Auction rate securities are long-term government or corporate bond instruments where the interest rates are set at weekly or monthly auctions. As long as there are investors willing to bid on the bonds, they are indeed liquid investments paying higher rates of interests than money market accounts. The problem is that if there aren’t enough investors to buy the bonds, the auctions fail. Investors holding the paper are suddenly stuck with a long-term note with a “penalty” interest rate predefined by the bond’s issuer.

Making a market for auction rate securities was a highly lucrative $330 billion market for the big Wall Street firms, including UBS. But the balance sheets of the big firms have been badly impaired because of the collapse of the mortgage-backed securities market (a crisis of their own doing), so they no longer have the wherewithal to support the auction rate market.
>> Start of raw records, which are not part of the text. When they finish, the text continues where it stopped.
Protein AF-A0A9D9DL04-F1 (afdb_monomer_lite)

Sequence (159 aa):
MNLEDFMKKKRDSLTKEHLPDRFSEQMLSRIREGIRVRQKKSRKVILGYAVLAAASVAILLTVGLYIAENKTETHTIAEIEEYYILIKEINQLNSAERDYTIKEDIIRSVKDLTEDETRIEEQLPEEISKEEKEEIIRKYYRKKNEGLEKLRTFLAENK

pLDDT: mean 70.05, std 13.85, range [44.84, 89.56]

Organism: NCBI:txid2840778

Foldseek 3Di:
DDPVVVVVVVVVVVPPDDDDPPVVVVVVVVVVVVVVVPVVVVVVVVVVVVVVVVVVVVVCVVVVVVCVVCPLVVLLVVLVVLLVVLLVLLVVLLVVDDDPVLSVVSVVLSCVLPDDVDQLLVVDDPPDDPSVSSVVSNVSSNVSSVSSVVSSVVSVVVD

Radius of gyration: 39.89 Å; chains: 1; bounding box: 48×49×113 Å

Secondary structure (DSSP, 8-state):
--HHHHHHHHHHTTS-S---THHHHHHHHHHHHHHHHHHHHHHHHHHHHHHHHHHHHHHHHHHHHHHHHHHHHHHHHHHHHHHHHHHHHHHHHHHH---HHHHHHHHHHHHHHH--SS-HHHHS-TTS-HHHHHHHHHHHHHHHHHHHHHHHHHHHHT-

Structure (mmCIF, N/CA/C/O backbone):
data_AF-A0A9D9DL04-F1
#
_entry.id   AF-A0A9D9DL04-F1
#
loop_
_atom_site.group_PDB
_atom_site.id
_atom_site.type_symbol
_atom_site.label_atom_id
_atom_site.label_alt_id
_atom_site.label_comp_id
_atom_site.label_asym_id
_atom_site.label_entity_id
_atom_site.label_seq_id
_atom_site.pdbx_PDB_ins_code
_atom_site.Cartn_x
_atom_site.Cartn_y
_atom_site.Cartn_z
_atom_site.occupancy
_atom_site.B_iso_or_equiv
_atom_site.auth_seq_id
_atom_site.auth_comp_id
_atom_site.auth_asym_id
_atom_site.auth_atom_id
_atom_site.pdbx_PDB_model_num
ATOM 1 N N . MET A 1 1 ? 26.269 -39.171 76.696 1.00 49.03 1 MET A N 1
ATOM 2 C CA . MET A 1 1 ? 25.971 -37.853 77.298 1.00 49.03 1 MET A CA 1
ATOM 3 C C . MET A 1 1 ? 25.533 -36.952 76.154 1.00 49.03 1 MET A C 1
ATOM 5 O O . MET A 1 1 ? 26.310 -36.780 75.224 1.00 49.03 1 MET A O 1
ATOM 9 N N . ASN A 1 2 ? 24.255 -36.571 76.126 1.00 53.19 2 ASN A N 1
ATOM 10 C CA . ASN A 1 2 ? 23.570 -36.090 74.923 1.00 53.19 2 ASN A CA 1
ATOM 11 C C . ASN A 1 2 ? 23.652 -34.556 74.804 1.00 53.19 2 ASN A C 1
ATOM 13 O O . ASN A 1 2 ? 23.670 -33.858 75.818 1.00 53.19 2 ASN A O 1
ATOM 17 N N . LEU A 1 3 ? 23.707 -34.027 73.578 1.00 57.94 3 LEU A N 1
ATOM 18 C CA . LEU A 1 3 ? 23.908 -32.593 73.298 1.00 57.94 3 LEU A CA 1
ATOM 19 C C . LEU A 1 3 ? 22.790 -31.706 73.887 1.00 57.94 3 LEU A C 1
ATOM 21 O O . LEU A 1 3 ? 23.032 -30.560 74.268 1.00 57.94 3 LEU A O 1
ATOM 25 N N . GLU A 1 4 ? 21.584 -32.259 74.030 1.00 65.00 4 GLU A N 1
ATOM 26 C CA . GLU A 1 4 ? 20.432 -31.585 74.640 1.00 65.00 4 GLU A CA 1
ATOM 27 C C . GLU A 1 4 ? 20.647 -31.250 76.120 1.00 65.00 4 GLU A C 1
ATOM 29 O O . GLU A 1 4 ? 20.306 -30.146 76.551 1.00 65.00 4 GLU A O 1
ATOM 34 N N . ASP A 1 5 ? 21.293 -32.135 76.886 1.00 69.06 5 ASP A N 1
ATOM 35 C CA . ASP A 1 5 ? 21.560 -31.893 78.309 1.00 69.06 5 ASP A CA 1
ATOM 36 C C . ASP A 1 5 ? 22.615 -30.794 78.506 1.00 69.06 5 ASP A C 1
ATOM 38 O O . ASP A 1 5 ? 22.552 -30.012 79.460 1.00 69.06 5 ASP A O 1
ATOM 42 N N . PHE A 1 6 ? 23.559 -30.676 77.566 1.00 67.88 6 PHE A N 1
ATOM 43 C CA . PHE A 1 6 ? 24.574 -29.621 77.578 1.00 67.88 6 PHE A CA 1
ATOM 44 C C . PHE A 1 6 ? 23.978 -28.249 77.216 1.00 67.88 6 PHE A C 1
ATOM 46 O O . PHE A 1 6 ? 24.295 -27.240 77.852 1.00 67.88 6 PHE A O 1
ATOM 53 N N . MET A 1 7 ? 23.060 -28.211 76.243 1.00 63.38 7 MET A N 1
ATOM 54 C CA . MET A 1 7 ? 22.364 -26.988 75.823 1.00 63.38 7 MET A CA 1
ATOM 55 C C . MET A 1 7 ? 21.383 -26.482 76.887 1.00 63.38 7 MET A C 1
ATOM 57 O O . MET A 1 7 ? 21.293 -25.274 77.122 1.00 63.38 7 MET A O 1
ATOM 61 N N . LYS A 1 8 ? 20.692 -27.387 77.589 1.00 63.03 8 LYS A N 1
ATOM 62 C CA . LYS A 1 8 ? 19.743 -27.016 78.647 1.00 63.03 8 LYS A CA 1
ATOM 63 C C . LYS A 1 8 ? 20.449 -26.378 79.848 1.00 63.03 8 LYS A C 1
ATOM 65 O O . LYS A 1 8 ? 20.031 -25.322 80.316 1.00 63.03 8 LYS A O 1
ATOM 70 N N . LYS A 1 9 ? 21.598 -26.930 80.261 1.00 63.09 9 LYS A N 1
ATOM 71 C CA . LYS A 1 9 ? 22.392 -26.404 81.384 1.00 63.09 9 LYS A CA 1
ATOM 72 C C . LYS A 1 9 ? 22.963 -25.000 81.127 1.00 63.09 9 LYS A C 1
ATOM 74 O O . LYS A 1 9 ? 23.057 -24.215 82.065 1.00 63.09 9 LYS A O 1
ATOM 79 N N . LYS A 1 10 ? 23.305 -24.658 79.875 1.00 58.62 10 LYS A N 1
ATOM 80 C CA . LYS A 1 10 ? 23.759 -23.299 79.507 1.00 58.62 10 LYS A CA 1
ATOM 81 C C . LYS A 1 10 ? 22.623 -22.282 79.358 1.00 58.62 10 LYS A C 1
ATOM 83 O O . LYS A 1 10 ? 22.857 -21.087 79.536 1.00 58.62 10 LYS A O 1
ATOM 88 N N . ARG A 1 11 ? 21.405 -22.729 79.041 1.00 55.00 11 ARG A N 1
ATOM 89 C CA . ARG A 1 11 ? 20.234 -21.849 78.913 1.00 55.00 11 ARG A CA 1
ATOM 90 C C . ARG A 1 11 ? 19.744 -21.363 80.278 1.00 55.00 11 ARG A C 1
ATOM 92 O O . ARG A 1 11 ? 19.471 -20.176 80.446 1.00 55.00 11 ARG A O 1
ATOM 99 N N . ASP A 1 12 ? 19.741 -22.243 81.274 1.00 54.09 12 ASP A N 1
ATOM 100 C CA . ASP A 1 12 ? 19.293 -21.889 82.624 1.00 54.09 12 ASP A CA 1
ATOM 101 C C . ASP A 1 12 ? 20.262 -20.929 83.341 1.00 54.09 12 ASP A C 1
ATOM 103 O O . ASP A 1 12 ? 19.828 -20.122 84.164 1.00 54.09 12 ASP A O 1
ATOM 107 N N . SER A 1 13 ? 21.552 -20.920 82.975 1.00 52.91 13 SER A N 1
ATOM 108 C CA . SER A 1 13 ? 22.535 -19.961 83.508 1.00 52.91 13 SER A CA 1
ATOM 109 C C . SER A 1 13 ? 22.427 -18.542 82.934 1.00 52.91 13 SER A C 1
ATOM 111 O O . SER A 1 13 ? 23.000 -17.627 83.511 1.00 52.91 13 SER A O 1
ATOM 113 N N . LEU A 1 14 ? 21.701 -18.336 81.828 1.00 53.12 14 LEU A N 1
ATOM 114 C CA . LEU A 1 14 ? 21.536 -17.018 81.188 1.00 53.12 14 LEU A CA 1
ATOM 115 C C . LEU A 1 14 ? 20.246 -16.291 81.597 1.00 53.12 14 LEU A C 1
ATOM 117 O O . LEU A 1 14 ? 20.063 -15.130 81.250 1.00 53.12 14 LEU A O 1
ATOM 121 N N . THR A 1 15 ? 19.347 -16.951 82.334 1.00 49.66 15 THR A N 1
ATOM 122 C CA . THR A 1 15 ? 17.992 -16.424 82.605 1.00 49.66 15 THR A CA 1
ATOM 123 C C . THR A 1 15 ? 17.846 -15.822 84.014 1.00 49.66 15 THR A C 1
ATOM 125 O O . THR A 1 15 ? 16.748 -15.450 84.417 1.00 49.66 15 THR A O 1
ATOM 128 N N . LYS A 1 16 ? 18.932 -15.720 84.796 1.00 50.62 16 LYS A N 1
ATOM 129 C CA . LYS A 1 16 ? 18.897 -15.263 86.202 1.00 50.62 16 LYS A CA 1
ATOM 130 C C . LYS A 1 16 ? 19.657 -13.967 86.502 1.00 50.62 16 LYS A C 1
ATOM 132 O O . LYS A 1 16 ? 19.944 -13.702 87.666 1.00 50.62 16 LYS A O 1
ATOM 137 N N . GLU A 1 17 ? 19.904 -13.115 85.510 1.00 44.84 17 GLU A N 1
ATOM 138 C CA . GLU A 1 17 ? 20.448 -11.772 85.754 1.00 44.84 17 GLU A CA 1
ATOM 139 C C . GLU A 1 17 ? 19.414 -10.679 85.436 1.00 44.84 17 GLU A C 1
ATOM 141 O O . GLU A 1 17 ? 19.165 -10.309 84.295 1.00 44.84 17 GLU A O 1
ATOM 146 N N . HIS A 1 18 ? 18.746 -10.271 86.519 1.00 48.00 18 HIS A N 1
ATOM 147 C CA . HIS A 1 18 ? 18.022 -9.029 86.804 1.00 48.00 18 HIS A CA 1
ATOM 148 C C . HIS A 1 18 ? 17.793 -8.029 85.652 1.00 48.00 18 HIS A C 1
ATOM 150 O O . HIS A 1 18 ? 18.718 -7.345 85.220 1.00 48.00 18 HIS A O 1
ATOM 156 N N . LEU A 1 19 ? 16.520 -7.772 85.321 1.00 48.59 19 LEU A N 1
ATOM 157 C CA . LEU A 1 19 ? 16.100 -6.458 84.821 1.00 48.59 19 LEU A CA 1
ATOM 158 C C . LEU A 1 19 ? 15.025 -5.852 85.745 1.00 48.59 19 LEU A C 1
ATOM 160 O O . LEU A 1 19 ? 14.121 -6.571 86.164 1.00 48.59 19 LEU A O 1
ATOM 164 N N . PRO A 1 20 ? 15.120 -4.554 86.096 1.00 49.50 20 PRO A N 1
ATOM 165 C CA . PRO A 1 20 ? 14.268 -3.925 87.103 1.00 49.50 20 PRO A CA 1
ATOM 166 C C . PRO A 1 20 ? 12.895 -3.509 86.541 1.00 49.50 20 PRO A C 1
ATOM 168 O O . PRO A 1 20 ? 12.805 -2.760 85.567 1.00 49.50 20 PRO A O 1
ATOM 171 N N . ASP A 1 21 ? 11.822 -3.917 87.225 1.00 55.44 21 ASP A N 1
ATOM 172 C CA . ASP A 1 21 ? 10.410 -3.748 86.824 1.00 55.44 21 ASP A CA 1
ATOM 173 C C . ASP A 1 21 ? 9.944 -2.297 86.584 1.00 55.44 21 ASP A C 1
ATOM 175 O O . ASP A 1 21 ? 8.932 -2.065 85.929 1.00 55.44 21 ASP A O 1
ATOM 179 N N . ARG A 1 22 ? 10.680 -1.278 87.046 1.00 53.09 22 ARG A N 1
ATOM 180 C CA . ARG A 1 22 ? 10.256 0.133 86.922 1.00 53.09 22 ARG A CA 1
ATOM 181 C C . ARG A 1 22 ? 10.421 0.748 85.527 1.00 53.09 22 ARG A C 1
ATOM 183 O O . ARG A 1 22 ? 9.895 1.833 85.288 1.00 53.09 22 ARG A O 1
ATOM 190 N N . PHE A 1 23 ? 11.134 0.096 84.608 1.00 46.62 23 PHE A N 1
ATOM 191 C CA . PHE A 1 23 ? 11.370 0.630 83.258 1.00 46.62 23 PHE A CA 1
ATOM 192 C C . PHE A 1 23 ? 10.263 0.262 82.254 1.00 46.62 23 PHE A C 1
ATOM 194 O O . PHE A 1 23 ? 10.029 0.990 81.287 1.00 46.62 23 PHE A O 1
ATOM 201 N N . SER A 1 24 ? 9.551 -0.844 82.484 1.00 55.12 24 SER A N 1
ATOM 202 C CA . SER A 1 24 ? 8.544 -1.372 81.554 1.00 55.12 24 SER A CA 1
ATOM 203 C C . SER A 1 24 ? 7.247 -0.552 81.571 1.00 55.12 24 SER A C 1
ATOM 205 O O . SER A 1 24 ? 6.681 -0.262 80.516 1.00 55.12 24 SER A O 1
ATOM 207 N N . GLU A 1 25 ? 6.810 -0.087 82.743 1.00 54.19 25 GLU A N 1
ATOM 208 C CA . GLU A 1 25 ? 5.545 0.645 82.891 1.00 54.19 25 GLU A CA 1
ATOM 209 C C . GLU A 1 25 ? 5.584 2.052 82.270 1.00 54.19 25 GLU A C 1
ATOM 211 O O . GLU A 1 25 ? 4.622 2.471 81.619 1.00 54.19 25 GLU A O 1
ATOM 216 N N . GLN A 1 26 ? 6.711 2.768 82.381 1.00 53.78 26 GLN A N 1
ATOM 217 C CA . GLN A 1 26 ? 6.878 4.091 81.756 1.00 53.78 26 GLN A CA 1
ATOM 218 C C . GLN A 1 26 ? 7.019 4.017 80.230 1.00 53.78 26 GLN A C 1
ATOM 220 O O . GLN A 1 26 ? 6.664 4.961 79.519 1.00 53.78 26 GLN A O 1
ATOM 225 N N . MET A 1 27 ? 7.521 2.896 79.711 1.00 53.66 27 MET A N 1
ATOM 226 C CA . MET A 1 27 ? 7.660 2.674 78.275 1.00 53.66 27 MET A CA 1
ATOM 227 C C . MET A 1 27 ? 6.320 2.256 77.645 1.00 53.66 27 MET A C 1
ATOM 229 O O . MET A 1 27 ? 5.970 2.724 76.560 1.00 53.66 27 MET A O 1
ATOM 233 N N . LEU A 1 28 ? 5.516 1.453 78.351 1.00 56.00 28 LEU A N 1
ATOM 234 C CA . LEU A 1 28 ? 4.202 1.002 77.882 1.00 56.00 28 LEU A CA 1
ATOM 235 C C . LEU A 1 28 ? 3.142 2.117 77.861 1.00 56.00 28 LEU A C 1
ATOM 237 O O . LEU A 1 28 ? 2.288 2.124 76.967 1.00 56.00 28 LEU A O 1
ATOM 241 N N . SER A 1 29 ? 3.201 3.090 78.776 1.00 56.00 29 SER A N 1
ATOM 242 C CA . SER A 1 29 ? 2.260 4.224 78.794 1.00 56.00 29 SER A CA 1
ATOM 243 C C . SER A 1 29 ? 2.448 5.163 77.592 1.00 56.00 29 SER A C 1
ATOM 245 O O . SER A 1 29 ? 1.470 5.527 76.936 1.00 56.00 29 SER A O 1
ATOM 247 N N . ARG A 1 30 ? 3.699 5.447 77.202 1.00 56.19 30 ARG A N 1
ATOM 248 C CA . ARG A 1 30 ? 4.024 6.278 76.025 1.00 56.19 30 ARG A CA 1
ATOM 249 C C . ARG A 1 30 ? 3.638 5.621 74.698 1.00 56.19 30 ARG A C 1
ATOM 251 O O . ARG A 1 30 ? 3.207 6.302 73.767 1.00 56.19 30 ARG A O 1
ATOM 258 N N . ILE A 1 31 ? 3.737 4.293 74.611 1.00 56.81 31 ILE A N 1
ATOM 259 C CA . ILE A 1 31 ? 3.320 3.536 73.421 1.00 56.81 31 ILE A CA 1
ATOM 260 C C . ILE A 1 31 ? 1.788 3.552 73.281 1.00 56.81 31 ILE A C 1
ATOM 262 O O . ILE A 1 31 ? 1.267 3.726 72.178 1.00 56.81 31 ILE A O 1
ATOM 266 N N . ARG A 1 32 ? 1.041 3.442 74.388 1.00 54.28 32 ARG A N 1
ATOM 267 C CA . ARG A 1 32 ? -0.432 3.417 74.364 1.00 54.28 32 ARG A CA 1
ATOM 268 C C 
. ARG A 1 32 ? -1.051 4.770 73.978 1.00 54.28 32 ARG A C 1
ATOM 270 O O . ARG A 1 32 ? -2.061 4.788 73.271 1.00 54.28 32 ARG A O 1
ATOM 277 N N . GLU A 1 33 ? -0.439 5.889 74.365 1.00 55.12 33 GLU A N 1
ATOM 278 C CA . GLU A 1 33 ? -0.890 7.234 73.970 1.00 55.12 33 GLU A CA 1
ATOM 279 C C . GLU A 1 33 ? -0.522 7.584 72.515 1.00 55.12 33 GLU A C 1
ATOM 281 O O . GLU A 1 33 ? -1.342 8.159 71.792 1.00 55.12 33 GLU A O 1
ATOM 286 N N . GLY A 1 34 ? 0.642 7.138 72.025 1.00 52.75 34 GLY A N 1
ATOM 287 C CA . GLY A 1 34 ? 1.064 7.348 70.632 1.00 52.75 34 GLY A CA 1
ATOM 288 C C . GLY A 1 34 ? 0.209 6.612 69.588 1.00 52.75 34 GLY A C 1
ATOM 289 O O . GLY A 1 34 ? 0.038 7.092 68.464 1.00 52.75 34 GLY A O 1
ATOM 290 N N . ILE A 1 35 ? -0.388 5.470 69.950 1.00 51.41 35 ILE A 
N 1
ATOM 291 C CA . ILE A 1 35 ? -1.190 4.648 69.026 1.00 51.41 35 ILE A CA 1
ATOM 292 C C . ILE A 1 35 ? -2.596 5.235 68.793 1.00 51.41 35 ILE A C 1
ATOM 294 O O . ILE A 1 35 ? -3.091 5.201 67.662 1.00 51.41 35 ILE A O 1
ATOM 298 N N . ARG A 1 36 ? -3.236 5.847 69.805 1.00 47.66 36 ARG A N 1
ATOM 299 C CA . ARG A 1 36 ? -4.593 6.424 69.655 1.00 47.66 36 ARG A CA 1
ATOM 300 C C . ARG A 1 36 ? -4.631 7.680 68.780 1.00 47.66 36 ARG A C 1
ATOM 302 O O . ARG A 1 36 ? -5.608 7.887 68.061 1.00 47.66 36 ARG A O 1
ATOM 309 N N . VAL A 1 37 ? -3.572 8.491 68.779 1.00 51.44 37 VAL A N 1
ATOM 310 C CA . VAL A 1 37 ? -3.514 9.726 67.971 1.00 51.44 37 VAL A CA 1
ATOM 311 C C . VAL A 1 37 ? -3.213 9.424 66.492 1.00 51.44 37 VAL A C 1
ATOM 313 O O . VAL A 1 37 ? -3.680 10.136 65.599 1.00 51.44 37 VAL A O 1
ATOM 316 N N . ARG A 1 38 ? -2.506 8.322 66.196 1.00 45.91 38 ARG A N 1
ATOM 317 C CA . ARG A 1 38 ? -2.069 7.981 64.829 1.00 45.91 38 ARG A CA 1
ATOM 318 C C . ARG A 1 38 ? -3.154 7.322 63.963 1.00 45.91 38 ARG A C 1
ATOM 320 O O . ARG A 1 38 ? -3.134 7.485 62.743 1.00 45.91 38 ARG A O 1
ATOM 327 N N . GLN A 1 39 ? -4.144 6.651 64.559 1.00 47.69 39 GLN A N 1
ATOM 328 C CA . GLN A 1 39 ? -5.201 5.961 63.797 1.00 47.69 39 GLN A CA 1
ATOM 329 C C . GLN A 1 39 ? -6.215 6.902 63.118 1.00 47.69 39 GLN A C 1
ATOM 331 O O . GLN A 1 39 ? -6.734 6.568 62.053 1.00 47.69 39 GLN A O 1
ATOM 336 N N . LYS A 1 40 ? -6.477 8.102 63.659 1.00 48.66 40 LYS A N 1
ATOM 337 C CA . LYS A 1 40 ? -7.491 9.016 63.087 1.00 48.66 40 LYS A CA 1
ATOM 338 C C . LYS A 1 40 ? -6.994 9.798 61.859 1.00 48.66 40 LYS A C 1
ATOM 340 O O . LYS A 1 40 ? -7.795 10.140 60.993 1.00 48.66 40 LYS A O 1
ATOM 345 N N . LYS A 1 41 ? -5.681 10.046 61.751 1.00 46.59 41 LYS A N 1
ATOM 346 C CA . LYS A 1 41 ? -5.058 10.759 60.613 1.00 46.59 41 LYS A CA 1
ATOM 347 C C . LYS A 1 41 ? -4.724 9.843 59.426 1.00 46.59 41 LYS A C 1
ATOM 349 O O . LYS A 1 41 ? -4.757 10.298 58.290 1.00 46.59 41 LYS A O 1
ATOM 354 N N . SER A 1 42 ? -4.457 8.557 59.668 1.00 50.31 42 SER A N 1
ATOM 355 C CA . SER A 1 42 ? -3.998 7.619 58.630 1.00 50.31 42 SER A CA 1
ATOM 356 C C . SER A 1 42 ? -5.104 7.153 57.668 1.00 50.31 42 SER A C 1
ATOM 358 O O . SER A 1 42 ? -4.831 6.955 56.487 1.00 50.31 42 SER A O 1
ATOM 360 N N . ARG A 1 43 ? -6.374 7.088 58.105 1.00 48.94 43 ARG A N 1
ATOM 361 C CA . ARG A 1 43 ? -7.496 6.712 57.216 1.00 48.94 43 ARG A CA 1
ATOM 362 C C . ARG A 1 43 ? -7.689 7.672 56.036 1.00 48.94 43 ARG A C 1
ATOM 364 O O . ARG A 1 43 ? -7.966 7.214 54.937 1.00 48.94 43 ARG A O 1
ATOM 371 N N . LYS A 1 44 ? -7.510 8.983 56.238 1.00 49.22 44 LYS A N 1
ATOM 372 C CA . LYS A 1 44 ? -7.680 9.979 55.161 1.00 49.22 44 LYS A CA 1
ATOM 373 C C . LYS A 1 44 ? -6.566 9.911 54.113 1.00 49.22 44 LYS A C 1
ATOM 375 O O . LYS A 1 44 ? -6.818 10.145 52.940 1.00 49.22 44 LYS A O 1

That’s why the market for auction rate securities has dried up.

Acting on his broker’s insistence that auction rate securities were as good as cash, Dr. Joffe agreed to allow UBS to invest the foundation’s entire $1.35 million. UBS invested all the money in various ARS series or issues of preferred stock in the Eaton Vance Limited Duration Fund, thereby increasing the Joffe Foundation’s risk because all its auction rate securities investments were tied to that fund.

The auction for the Joffe Foundation’s securities failed on Feb. 15, so all its cash is locked up indefinitely. Although the penalty interest rates of failed auction rate securities can sometimes go as high 17%, the penalty rate on the Joffe Foundation’s paper is a measly 4.97%. That makes it incredibly unlikely that anyone will buy the paper before it matures. Moreover, the Eaton Vance fund itself carries enormous potential risk of principal loss.

As a result of this debacle, the Joffe Foundation cannot make a committed $100,000 donation to laser vision correction patients, nor fund its ongoing commitments. The foundation also needs cash to fund the salary of its administrative assistant.

Zamansky & Associates has already filed an arbitration claim on behalf of the Joffe Foundation, but it will take some time before it can be heard. You might think that UBS, which likely earned tens of millions of dollars peddling auction rate securities, would do right for a worthy charity and rescind the fraudulent and unsuitable investments so the foundation can honor its donation commitments, but unfortunately you would be badly mistaken.